Introduction
ds4 is a focused, minimal inference engine for running DeepSeek 4 Flash models locally. Written in C by Salvatore Sanfilippo (antirez, creator of Redis), it prioritizes simplicity and performance on consumer hardware with Metal and CUDA acceleration.
What ds4 Does
- Runs DeepSeek 4 Flash models locally on Mac and Linux
- Leverages Apple Metal for GPU acceleration on macOS
- Supports NVIDIA CUDA for GPU inference on Linux
- Loads GGUF-format quantized models for memory efficiency
- Provides a simple CLI interface for interactive and batch inference
Architecture Overview
ds4 is a single-file C program with minimal dependencies, following the same design philosophy antirez applied to Redis. It implements a streamlined transformer inference loop with KV-cache management, quantized weight loading, and platform-specific GPU kernels for Metal and CUDA. The codebase deliberately avoids frameworks in favor of direct hardware access.

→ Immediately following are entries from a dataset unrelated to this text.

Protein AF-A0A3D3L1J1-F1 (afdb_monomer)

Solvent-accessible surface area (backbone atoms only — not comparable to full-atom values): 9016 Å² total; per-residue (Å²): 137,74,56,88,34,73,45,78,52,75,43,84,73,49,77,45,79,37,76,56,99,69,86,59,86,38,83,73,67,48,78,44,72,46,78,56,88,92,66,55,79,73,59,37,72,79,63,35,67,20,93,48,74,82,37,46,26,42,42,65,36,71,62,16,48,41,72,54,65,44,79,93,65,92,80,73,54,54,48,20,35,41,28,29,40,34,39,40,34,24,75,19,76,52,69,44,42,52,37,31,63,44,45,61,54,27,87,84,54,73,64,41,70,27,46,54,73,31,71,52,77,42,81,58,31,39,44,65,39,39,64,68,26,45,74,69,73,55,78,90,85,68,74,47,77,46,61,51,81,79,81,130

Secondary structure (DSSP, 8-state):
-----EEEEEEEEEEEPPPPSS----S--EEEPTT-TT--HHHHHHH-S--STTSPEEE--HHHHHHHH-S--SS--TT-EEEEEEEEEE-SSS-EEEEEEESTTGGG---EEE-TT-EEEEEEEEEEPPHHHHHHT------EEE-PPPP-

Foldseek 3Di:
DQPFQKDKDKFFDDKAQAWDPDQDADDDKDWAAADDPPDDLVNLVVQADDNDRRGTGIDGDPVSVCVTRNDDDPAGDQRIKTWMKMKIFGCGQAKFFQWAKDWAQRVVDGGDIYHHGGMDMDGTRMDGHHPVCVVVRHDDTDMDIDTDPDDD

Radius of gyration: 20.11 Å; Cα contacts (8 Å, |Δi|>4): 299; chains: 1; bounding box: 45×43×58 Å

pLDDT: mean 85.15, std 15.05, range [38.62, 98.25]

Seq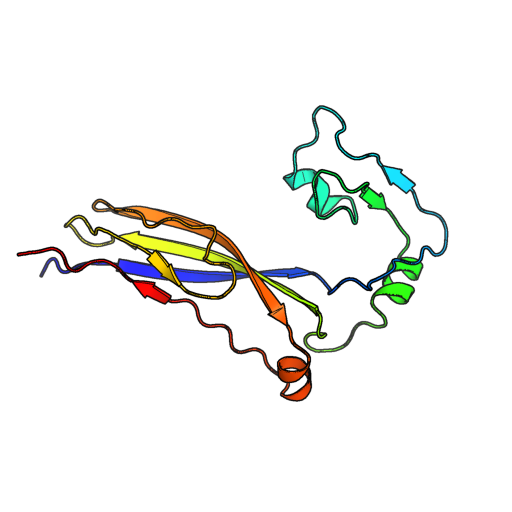uence (152 aa):
DGGAGLVFDMELRSITPGRPPVWQNAGEFHVMPSGVEGWGVHTWKEIGQGYSAEAAQVIGTREAQDLNYGPVIPGYKAGDILAFTGRARNDGSLPITGVRLSGPGSGAFPAADLGAGEEVLYFTPCYTVTEADRARGYAEVTYKVTAEATAE

Nearest PDB structures (foldseek):
  5z9s-assembly1_A  TM=3.536E-01  e=1.448E+00  Bifidobacterium longum
  9fs5-assembly1_A  TM=3.106E-01  e=2.402E+00  Escherichia coli

Mean predicted aligned error: 7.6 Å

Structure (mmCIF, N/CA/C/O backbone):
data_AF-A0A3D3L1J1-F1
#
_entry.id   AF-A0A3D3L1J1-F1
#
loop_
_atom_site.group_PDB
_atom_site.id
_atom_site.type_symbol
_atom_site.label_atom_id
_atom_site.label_alt_id
_atom_site.label_comp_id
_atom_site.label_asym_id
_atom_site.label_entity_id
_atom_site.label_seq_id
_atom_site.pdbx_PDB_ins_code
_atom_site.Cartn_x
_atom_site.Cartn_y
_atom_site.Cartn_z
_atom_site.occupancy
_atom_site.B_iso_or_equiv
_atom_site.auth_seq_id
_atom_site.auth_comp_id
_atom_site.auth_asym_id
_atom_site.auth_atom_id
_atom_site.pdbx_PDB_model_num
ATOM 1 N N . ASP A 1 1 ? -25.918 -4.002 23.592 1.00 40.06 1 ASP A N 1
ATOM 2 C CA . ASP A 1 1 ? -24.755 -4.829 23.211 1.00 40.06 1 ASP A CA 1
ATOM 3 C C . ASP A 1 1 ? -23.662 -3.937 22.631 1.00 40.06 1 ASP A C 1
ATOM 5 O O . ASP A 1 1 ? -23.564 -3.769 21.425 1.00 40.06 1 ASP A O 1
ATOM 9 N N . GLY A 1 2 ? -22.912 -3.256 23.504 1.00 45.44 2 GLY A N 1
ATOM 10 C CA . GLY A 1 2 ? -21.900 -2.248 23.142 1.00 45.44 2 GLY A CA 1
ATOM 11 C C . GLY A 1 2 ? -20.505 -2.846 22.957 1.00 45.44 2 GLY A C 1
ATOM 12 O O . GLY A 1 2 ? -19.559 -2.382 23.586 1.00 45.44 2 GLY A O 1
ATOM 13 N N . GLY A 1 3 ? -20.403 -3.927 22.176 1.00 52.41 3 GLY A N 1
ATOM 14 C CA . GLY A 1 3 ? -19.133 -4.607 21.901 1.00 52.41 3 GLY A CA 1
ATOM 15 C C . GLY A 1 3 ? -18.167 -3.744 21.081 1.00 52.41 3 GLY A C 1
ATOM 16 O O . GLY A 1 3 ? -18.591 -2.799 20.417 1.00 52.41 3 GLY A O 1
ATOM 17 N N . ALA A 1 4 ? -16.871 -4.073 21.135 1.00 63.25 4 ALA A N 1
ATOM 18 C CA . ALA A 1 4 ? -15.805 -3.380 20.409 1.00 63.25 4 ALA A CA 1
ATOM 19 C C . ALA A 1 4 ? -16.136 -3.273 18.906 1.00 63.25 4 ALA A C 1
ATOM 21 O O . ALA A 1 4 ? -16.087 -4.260 18.174 1.00 63.25 4 ALA A O 1
ATOM 22 N N . GLY A 1 5 ? -16.502 -2.072 18.455 1.00 84.50 5 GLY A N 1
ATOM 23 C CA . GLY A 1 5 ? -16.941 -1.785 17.088 1.00 84.50 5 GLY A CA 1
ATOM 24 C C . GLY A 1 5 ? -15.779 -1.470 16.153 1.00 84.50 5 GLY A C 1
ATOM 25 O O . GLY A 1 5 ? -15.835 -0.479 15.434 1.00 84.50 5 GLY A O 1
ATOM 26 N N . LEU A 1 6 ? -14.697 -2.251 16.197 1.00 93.25 6 LEU A N 1
ATOM 27 C CA . LEU A 1 6 ? -13.526 -1.990 15.361 1.00 93.25 6 LEU A CA 1
ATOM 28 C C . LEU A 1 6 ? -13.831 -2.318 13.895 1.00 93.25 6 LEU A C 1
ATOM 30 O O . LEU A 1 6 ? -14.034 -3.479 13.539 1.00 93.25 6 LEU A O 1
ATOM 34 N N . VAL A 1 7 ? -13.815 -1.297 13.046 1.00 95.94 7 VAL A N 1
ATOM 35 C CA . VAL A 1 7 ? -13.998 -1.410 11.596 1.00 95.94 7 VAL A CA 1
ATOM 36 C C . VAL A 1 7 ? -12.672 -1.123 10.906 1.00 95.94 7 VAL A C 1
ATOM 38 O O . VAL A 1 7 ? -11.954 -0.205 11.302 1.00 95.94 7 VAL A O 1
ATOM 41 N N . PHE A 1 8 ? -12.342 -1.903 9.876 1.00 97.12 8 PHE A N 1
ATOM 42 C CA . PHE A 1 8 ? -11.116 -1.746 9.101 1.00 97.12 8 PHE A CA 1
ATOM 43 C C . PHE A 1 8 ? -11.413 -1.688 7.602 1.00 97.12 8 PHE A C 1
ATOM 45 O O . PHE A 1 8 ? -11.969 -2.634 7.046 1.00 97.12 8 PHE A O 1
ATOM 52 N N . ASP A 1 9 ? -10.972 -0.603 6.968 1.00 97.81 9 ASP A N 1
ATOM 53 C CA . ASP A 1 9 ? -10.995 -0.400 5.521 1.00 97.81 9 ASP A CA 1
ATOM 54 C C . ASP A 1 9 ? -9.558 -0.381 4.980 1.00 97.81 9 ASP A C 1
ATOM 56 O O . ASP A 1 9 ? -8.654 0.176 5.613 1.00 97.81 9 ASP A O 1
ATOM 60 N N . MET A 1 10 ? -9.344 -0.947 3.791 1.00 97.38 10 MET A N 1
ATOM 61 C CA . MET A 1 10 ? -8.062 -0.902 3.087 1.00 97.38 10 MET A CA 1
ATOM 62 C C . MET A 1 10 ? -8.286 -0.848 1.578 1.00 97.38 10 MET A C 1
ATOM 64 O O . MET A 1 10 ? -8.962 -1.702 1.010 1.00 97.38 10 MET A O 1
ATOM 68 N N . GLU A 1 11 ? -7.667 0.129 0.926 1.00 97.06 11 GLU A N 1
ATOM 69 C CA . GLU A 1 11 ? -7.833 0.385 -0.502 1.00 97.06 11 GLU A CA 1
ATOM 70 C C . GLU A 1 11 ? -6.478 0.474 -1.207 1.00 97.06 11 GLU A C 1
ATOM 72 O O . GLU A 1 11 ? -5.509 1.018 -0.672 1.00 97.06 11 GLU A O 1
ATOM 77 N N . LEU A 1 12 ? -6.404 -0.037 -2.438 1.00 96.19 12 LEU A N 1
ATOM 78 C CA . LEU A 1 12 ? -5.259 0.181 -3.320 1.00 96.19 12 LEU A CA 1
ATOM 79 C C . LEU A 1 12 ? -5.347 1.599 -3.902 1.00 96.19 12 LEU A C 1
ATOM 81 O O . LEU A 1 12 ? -6.263 1.893 -4.665 1.00 96.19 12 LEU A O 1
ATOM 85 N N . ARG A 1 13 ? -4.388 2.475 -3.574 1.00 94.12 13 ARG A N 1
ATOM 86 C CA . ARG A 1 13 ? -4.412 3.893 -3.989 1.00 94.12 13 ARG A CA 1
ATOM 87 C C . ARG A 1 13 ? -3.668 4.147 -5.296 1.00 94.12 13 ARG A C 1
ATOM 89 O O . ARG A 1 13 ? -4.019 5.055 -6.041 1.00 94.12 13 ARG A O 1
ATOM 96 N N . SER A 1 14 ? -2.576 3.422 -5.536 1.00 91.31 14 SER A N 1
ATOM 97 C CA . SER A 1 14 ? -1.753 3.606 -6.730 1.00 91.31 14 SER A CA 1
ATOM 98 C C . SER A 1 14 ? -0.852 2.411 -6.988 1.00 91.31 14 SER A C 1
ATOM 100 O O . SER A 1 14 ? -0.475 1.691 -6.063 1.00 91.31 14 SER A O 1
ATOM 102 N N . ILE A 1 15 ? -0.457 2.269 -8.248 1.00 91.00 15 ILE A N 1
ATOM 103 C CA . ILE A 1 15 ? 0.546 1.314 -8.702 1.00 91.00 15 ILE A CA 1
ATOM 104 C C . ILE A 1 15 ? 1.665 2.124 -9.340 1.00 91.00 15 ILE A C 1
ATOM 106 O O . ILE A 1 15 ? 1.417 2.893 -10.270 1.00 91.00 15 ILE A O 1
ATOM 110 N N . THR A 1 16 ? 2.878 1.966 -8.831 1.00 88.69 16 THR A N 1
ATOM 111 C CA . THR A 1 16 ? 4.069 2.607 -9.389 1.00 88.69 16 THR A CA 1
ATOM 112 C C . THR A 1 16 ? 4.888 1.550 -10.120 1.00 88.69 16 THR A C 1
ATOM 114 O O . THR A 1 16 ? 5.236 0.551 -9.489 1.00 88.69 16 THR A O 1
ATOM 117 N N . PRO A 1 17 ? 5.219 1.742 -11.409 1.00 88.88 17 PRO A N 1
ATOM 118 C CA . PRO A 1 17 ? 6.068 0.809 -12.132 1.00 88.88 17 PRO A CA 1
ATOM 119 C C . PRO A 1 17 ? 7.399 0.562 -11.422 1.00 88.88 17 PRO A C 1
ATOM 121 O O . PRO A 1 17 ? 8.048 1.499 -10.944 1.00 88.88 17 PRO A O 1
ATOM 124 N N . GLY A 1 18 ? 7.814 -0.702 -11.381 1.00 87.50 18 GLY A N 1
ATOM 125 C CA . GLY A 1 18 ? 9.121 -1.079 -10.861 1.00 87.50 18 GLY A CA 1
ATOM 126 C C . GLY A 1 18 ? 10.236 -0.421 -11.663 1.00 87.50 18 GLY A C 1
ATOM 127 O O . GLY A 1 18 ? 10.257 -0.490 -12.892 1.00 87.50 18 GLY A O 1
ATOM 128 N N . ARG A 1 19 ? 11.173 0.239 -10.979 1.00 82.31 19 ARG A N 1
ATOM 129 C CA . ARG A 1 19 ? 12.286 0.909 -11.657 1.00 82.31 19 ARG A CA 1
ATOM 130 C C . ARG A 1 19 ? 13.354 -0.072 -12.112 1.00 82.31 19 ARG A C 1
ATOM 132 O O . ARG A 1 19 ? 13.712 -0.964 -11.340 1.00 82.31 19 ARG A O 1
ATOM 139 N N . PRO A 1 20 ? 13.945 0.143 -13.301 1.00 82.25 20 PRO A N 1
ATOM 140 C CA . PRO A 1 20 ? 15.172 -0.549 -13.638 1.00 82.25 20 PRO A CA 1
ATOM 141 C C . PRO A 1 20 ? 16.302 -0.106 -12.691 1.00 82.25 20 PRO A C 1
ATOM 143 O O . PRO A 1 20 ? 16.288 1.025 -12.195 1.00 82.25 20 PRO A O 1
ATOM 146 N N . PRO A 1 21 ? 17.322 -0.954 -12.475 1.00 81.44 21 PRO A N 1
ATOM 147 C CA . PRO A 1 21 ? 18.491 -0.598 -11.667 1.00 81.44 21 PRO A CA 1
ATOM 148 C C . PRO A 1 21 ? 19.242 0.635 -12.186 1.00 81.44 21 PRO A C 1
ATOM 150 O O . PRO A 1 21 ? 19.863 1.360 -11.413 1.00 81.44 21 PRO A O 1
ATOM 153 N N . VAL A 1 22 ? 19.192 0.862 -13.501 1.00 81.62 22 VAL A N 1
ATOM 154 C CA . VAL A 1 22 ? 19.804 2.007 -14.174 1.00 81.62 22 VAL A CA 1
ATOM 155 C C . VAL A 1 22 ? 18.766 2.619 -15.101 1.00 81.62 22 VAL A C 1
ATOM 157 O O . VAL A 1 22 ? 18.259 1.939 -15.991 1.00 81.62 22 VAL A O 1
ATOM 160 N N . TRP A 1 23 ? 18.469 3.900 -14.894 1.00 82.12 23 TRP A N 1
ATOM 161 C CA . TRP A 1 23 ? 17.590 4.655 -15.778 1.00 82.12 23 TRP A CA 1
ATOM 162 C C . TRP A 1 23 ? 18.340 5.128 -17.024 1.00 82.12 23 TRP A C 1
ATOM 164 O O . TRP A 1 23 ? 19.452 5.649 -16.929 1.00 82.12 23 TRP A O 1
ATOM 174 N N . GLN A 1 24 ? 17.711 4.994 -18.187 1.00 86.12 24 GLN A N 1
ATOM 175 C CA . GLN A 1 24 ? 18.231 5.460 -19.469 1.00 86.12 24 GLN A CA 1
ATOM 176 C C . GLN A 1 24 ? 17.395 6.629 -19.997 1.00 86.12 24 GLN A C 1
ATOM 178 O O . GLN A 1 24 ? 16.173 6.552 -20.051 1.00 86.12 24 GLN A O 1
ATOM 183 N N . ASN A 1 25 ? 18.034 7.722 -20.407 1.00 85.75 25 ASN A N 1
ATOM 184 C CA . ASN A 1 25 ? 17.324 8.836 -21.036 1.00 85.75 25 ASN A CA 1
ATOM 185 C C . ASN A 1 25 ? 17.327 8.682 -22.559 1.00 85.75 25 ASN A C 1
ATOM 187 O O . ASN A 1 25 ? 18.322 8.257 -23.141 1.00 85.75 25 ASN A O 1
ATOM 191 N N . ALA A 1 26 ? 16.224 9.078 -23.186 1.00 86.56 26 ALA A N 1
ATOM 192 C CA . ALA A 1 26 ? 16.083 9.191 -24.630 1.00 86.56 26 ALA A CA 1
ATOM 193 C C . ALA A 1 26 ? 15.365 10.509 -24.954 1.00 86.56 26 ALA A C 1
ATOM 195 O O . ALA A 1 26 ? 14.410 10.882 -24.265 1.00 86.56 26 ALA A O 1
ATOM 196 N N . GLY A 1 27 ? 15.846 11.228 -25.967 1.00 86.31 27 GLY A N 1
ATOM 197 C CA . GLY A 1 27 ? 15.378 12.577 -26.287 1.00 86.31 27 GLY A CA 1
ATOM 198 C C . GLY A 1 27 ? 15.763 13.634 -25.241 1.00 86.31 27 GLY A C 1
ATOM 199 O O . GLY A 1 27 ? 16.677 13.443 -24.437 1.00 86.31 27 GLY A O 1
ATOM 200 N N . GLU A 1 28 ? 15.074 14.776 -25.280 1.00 87.50 28 GLU A N 1
ATOM 201 C CA . GLU A 1 28 ? 15.283 15.875 -24.334 1.00 87.50 28 GLU A CA 1
ATOM 202 C C . GLU A 1 28 ? 14.779 15.497 -22.936 1.00 87.50 28 GLU A C 1
ATOM 204 O O . GLU A 1 28 ? 13.690 14.945 -22.769 1.00 87.50 28 GLU A O 1
ATOM 209 N N . PHE A 1 29 ? 15.573 15.809 -21.916 1.00 84.31 29 PHE A N 1
ATOM 210 C CA . PHE A 1 29 ? 15.181 15.649 -20.525 1.00 84.31 29 PHE A CA 1
ATOM 211 C C . PHE A 1 29 ? 15.662 16.841 -19.709 1.00 84.31 29 PHE A C 1
ATOM 213 O O . PHE A 1 29 ? 16.685 17.457 -20.012 1.00 84.31 29 PHE A O 1
ATOM 220 N N . HIS A 1 30 ? 14.930 17.141 -18.643 1.00 82.19 30 HIS A N 1
ATOM 221 C CA . HIS A 1 30 ? 15.295 18.180 -17.696 1.00 82.19 30 HIS A CA 1
ATOM 222 C C . HIS A 1 30 ? 15.488 17.575 -16.310 1.00 82.19 30 HIS A C 1
ATOM 224 O O . HIS A 1 30 ? 14.665 16.784 -15.845 1.00 82.19 30 HIS A O 1
ATOM 230 N N . VAL A 1 31 ? 16.587 17.952 -15.658 1.00 80.00 31 VAL A N 1
ATOM 231 C CA . VAL A 1 31 ? 16.895 17.548 -14.287 1.00 80.00 31 VAL A CA 1
ATOM 232 C C . VAL A 1 31 ? 16.610 18.731 -13.379 1.00 80.00 31 VAL A C 1
ATOM 234 O O . VAL A 1 31 ? 17.315 19.737 -13.429 1.00 80.00 31 VAL A O 1
ATOM 237 N N . MET A 1 32 ? 15.594 18.601 -12.535 1.00 74.38 32 MET A N 1
ATOM 238 C CA . MET A 1 32 ? 15.342 19.556 -11.466 1.00 74.38 32 MET A CA 1
ATOM 239 C C . MET A 1 32 ? 16.070 19.077 -10.204 1.00 74.38 32 MET A C 1
ATOM 241 O O . MET A 1 32 ? 15.873 17.929 -9.788 1.00 74.38 32 MET A O 1
ATOM 245 N N . PRO A 1 33 ? 16.917 19.915 -9.587 1.00 70.94 33 PRO A N 1
ATOM 246 C CA . PRO A 1 33 ? 17.649 19.539 -8.386 1.00 70.94 33 PRO A CA 1
ATOM 247 C C . PRO A 1 33 ? 16.700 19.222 -7.221 1.00 70.94 33 PRO A C 1
ATOM 249 O O . PRO A 1 33 ? 15.620 19.799 -7.099 1.00 70.94 33 PRO A O 1
ATOM 252 N N . SER A 1 34 ? 17.115 18.301 -6.354 1.00 66.50 34 SER A N 1
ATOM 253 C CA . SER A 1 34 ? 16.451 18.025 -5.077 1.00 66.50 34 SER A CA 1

Self-Hosting & Configuration
- Build from source with make (no package manager needed)
- Download GGUF model files from Hugging Face or other sources
- Configure GPU layers and context size via CLI flags
- Set batch size and thread count for CPU-only inference
- No Docker required; runs as a single native binary
Key Features
- Minimal C codebase with zero external dependencies
- Native Metal acceleration for Apple Silicon Macs
- CUDA support for NVIDIA GPUs
- GGUF model format for efficient quantized inference
- Created by antirez with the same simplicity principles as Redis
Comparison with Similar Tools
- llama.cpp — broader model support; ds4 is DeepSeek-specialized and simpler
- Ollama — user-friendly wrapper; ds4 is a raw inference engine
- vLLM — production server; ds4 targets single-user local inference
- ExLlamaV2 — Python-based; ds4 is pure C with no runtime dependencies
FAQ
Q: Which models does ds4 support? A: It is specifically designed for DeepSeek 4 Flash models in GGUF format.
Q: Do I need a GPU? A: No. It runs on CPU, but Metal (Mac) or CUDA (NVIDIA) acceleration significantly improves speed.
Q: Who is antirez? A: Salvatore Sanfilippo, the creator of Redis. He is known for writing high-quality, minimal C programs.
Q: How does it compare to llama.cpp? A: ds4 is narrower in scope, targeting only DeepSeek models. This focus allows a simpler codebase and potentially better optimization for that model family.